The rupee has witnessed a bout of significant volatility of late, weakening to an all-time low of 79.36 per US dollar on July 5. The rupee has lost 6.2 per cent versus the greenback so far in 2022.
“We do have a problem of unhedged ECBs. A lot of people have taken ECBs. Roughly about 40% as per RBI estimates, is hedged, so the need for people to buy dollars is always there. Secondly, there are a lot of maturities coming up now. Now, in overseas markets, spreads have gone up for Indian paper,” Ananth Narayan, associate professor at S P Jain Institute of Management and Research told Business Standard.
“Therefore, there could be a problem of repayment of dollars which comes up in the short run, especially if these ECBs have not been hedged in the past. So will there be pressure on the rupee? Yes, possible,” Narayan who has in the past served on several RBI committees, said.
Within the broad global push for greater compliance with environmental regulations, the cost of overseas funds for Indian corporates stands to rise further.
Sensitivity to lending to firms, which may not be or may be partially compliant with ESG norms has increased significantly since the Covid-19 pandemic broke out, analysts said.
“Compared to domestic conditions, global banks and global investors are now very particular about the risk associated with ESG. And some of them would not lend or fund industries which are structurally known for ESG risk, particularly sectors such as the thermal power or the coal sector,” India Ratings and Research Director Soumyajit Niyogi said.
“Investors would possibly add premium in sync with the ESG risks. Even if someone is willing to pay, if they are not ESG compliant, the lenders might refuse to lend further,” he said.
While larger entities are typically more compliant with global ESG requirements and have access to multiple funding sources, smaller firms do not enjoy the same networks, analysts said.

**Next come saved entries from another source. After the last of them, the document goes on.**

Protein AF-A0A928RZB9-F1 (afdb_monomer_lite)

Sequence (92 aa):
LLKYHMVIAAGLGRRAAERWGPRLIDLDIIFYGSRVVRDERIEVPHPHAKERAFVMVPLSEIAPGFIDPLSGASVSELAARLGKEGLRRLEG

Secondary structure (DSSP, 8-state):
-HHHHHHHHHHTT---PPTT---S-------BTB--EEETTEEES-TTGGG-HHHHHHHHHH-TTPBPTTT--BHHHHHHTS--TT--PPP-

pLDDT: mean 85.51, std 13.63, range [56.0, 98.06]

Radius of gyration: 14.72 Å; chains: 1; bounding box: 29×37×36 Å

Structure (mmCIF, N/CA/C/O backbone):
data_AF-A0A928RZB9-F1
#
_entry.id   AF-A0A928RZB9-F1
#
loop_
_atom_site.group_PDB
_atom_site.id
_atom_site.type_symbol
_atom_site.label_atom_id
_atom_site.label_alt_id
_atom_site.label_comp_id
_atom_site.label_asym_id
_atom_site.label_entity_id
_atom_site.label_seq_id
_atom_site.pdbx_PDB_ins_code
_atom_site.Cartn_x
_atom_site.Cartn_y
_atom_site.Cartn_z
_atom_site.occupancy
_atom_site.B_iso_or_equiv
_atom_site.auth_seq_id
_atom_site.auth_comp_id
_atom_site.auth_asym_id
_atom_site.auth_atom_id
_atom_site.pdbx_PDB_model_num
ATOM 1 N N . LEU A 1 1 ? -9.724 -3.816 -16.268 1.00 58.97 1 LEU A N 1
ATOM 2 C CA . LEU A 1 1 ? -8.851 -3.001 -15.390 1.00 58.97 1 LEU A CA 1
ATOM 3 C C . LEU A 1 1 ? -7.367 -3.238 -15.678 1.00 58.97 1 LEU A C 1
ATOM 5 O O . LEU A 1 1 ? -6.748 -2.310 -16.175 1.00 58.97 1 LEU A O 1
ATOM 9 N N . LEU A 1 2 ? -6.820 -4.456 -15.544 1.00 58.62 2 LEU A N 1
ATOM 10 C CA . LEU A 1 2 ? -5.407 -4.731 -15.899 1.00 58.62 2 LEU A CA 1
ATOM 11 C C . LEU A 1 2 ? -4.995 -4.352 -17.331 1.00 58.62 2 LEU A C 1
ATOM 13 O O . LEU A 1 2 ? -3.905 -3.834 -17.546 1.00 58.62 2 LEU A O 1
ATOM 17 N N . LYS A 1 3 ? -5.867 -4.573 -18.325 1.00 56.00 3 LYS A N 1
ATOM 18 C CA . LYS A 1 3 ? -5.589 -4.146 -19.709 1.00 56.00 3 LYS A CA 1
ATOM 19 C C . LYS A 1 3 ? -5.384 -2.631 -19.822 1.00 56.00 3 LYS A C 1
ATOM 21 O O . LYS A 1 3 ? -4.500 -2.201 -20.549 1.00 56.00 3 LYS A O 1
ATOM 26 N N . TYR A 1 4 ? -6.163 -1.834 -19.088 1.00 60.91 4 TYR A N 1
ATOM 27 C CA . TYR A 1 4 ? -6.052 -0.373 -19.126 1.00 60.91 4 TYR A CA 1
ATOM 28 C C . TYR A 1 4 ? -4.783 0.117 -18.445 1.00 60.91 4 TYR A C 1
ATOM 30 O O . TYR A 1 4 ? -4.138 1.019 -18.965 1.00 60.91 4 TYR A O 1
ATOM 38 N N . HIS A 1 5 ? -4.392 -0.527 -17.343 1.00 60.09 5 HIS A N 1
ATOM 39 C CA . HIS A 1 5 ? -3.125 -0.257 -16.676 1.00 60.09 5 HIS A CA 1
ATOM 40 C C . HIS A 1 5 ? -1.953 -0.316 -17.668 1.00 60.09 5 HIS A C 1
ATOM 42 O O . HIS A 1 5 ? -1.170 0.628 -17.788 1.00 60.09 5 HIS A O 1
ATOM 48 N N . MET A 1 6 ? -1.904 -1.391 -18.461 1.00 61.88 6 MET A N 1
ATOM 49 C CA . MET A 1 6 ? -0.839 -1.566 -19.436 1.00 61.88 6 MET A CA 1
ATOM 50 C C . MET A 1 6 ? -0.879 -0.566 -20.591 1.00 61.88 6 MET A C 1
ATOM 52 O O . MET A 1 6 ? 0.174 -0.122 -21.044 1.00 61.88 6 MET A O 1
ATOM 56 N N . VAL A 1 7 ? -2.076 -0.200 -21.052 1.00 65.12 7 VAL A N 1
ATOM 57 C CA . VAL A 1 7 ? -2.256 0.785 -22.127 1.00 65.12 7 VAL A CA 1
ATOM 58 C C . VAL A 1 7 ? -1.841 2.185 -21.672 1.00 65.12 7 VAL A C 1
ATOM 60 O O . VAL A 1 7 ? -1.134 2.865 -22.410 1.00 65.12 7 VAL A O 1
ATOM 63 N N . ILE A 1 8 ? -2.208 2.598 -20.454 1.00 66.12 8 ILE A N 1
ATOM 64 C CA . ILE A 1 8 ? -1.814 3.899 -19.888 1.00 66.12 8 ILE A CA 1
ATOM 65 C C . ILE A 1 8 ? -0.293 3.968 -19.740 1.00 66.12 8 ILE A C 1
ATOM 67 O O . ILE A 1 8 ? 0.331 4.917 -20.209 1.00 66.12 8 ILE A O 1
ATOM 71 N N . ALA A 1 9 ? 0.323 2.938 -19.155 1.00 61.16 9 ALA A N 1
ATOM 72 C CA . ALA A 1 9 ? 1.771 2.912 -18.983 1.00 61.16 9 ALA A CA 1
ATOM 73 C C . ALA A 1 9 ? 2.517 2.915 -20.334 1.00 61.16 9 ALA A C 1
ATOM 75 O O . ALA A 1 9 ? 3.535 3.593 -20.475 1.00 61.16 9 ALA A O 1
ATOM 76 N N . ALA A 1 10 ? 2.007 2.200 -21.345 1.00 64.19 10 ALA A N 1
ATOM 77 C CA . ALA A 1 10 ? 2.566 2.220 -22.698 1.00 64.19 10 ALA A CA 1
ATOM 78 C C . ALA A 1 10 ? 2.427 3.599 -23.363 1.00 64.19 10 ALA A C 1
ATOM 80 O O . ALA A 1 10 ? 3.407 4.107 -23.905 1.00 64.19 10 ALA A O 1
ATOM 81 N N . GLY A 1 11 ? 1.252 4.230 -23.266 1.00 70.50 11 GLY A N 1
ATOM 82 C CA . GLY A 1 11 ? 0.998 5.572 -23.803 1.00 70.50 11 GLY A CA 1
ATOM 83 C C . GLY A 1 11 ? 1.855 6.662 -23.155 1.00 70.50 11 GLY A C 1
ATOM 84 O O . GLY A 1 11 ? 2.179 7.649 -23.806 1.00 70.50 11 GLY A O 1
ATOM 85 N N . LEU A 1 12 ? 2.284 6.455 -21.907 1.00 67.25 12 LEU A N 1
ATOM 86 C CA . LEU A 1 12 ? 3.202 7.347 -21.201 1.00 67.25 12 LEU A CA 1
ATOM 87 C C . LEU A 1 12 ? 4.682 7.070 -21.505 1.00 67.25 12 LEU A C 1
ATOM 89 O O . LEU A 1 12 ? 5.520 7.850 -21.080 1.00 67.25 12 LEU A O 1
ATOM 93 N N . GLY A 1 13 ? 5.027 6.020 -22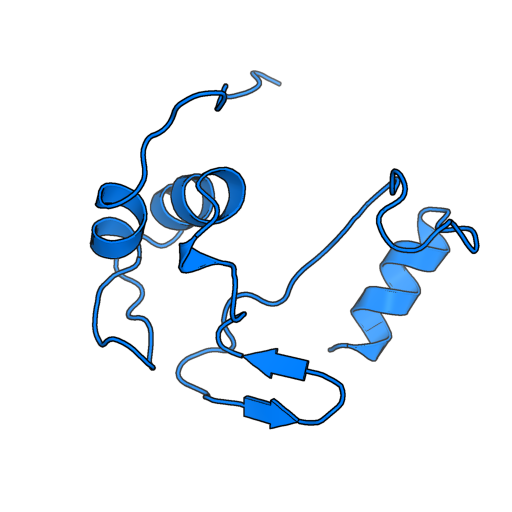.261 1.00 65.25 13 GLY A N 1
ATOM 94 C CA . GLY A 1 13 ? 6.401 5.773 -22.720 1.00 65.25 13 GLY A CA 1
ATOM 95 C C . GLY A 1 13 ? 7.114 4.571 -22.092 1.00 65.25 13 GLY A C 1
ATOM 96 O O . GLY A 1 13 ? 8.344 4.487 -22.168 1.00 65.25 13 GLY A O 1
ATOM 97 N N . ARG A 1 14 ? 6.390 3.614 -21.489 1.00 61.16 14 ARG A N 1
ATOM 98 C CA . ARG A 1 14 ? 6.975 2.344 -21.014 1.00 61.16 14 ARG A CA 1
ATOM 99 C C . ARG A 1 14 ? 7.603 1.572 -22.184 1.00 61.16 14 ARG A C 1
ATOM 101 O O . ARG A 1 14 ? 6.899 0.952 -22.977 1.00 61.16 14 ARG A O 1
ATOM 108 N N . ARG A 1 15 ? 8.936 1.565 -22.262 1.00 63.81 15 ARG A N 1
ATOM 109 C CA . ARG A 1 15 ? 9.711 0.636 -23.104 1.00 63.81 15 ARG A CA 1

Amid a widening current account deficit and the global, preference for the US dollar, the RBI earlier this week announced a slew of measures aimed at attracting foreign exchange flows. These include a higher permissible borrowing limit for firms under ECBs.
The RBI has dipped into its foreign exchange reserves at a rapid pace since the Ukraine war broke out in February in order to shield the rupee from excessive volatility.
From $631.53 billion as of February 25, the RBI’s headline foreign exchange reserves have dropped to $588.31 billion as of July 1, the latest data showed. In fact, in the previous week, the central bank’s reserves were reduced by a large $5 billion, mainly on account of a fall in foreign currency assets, the data showed.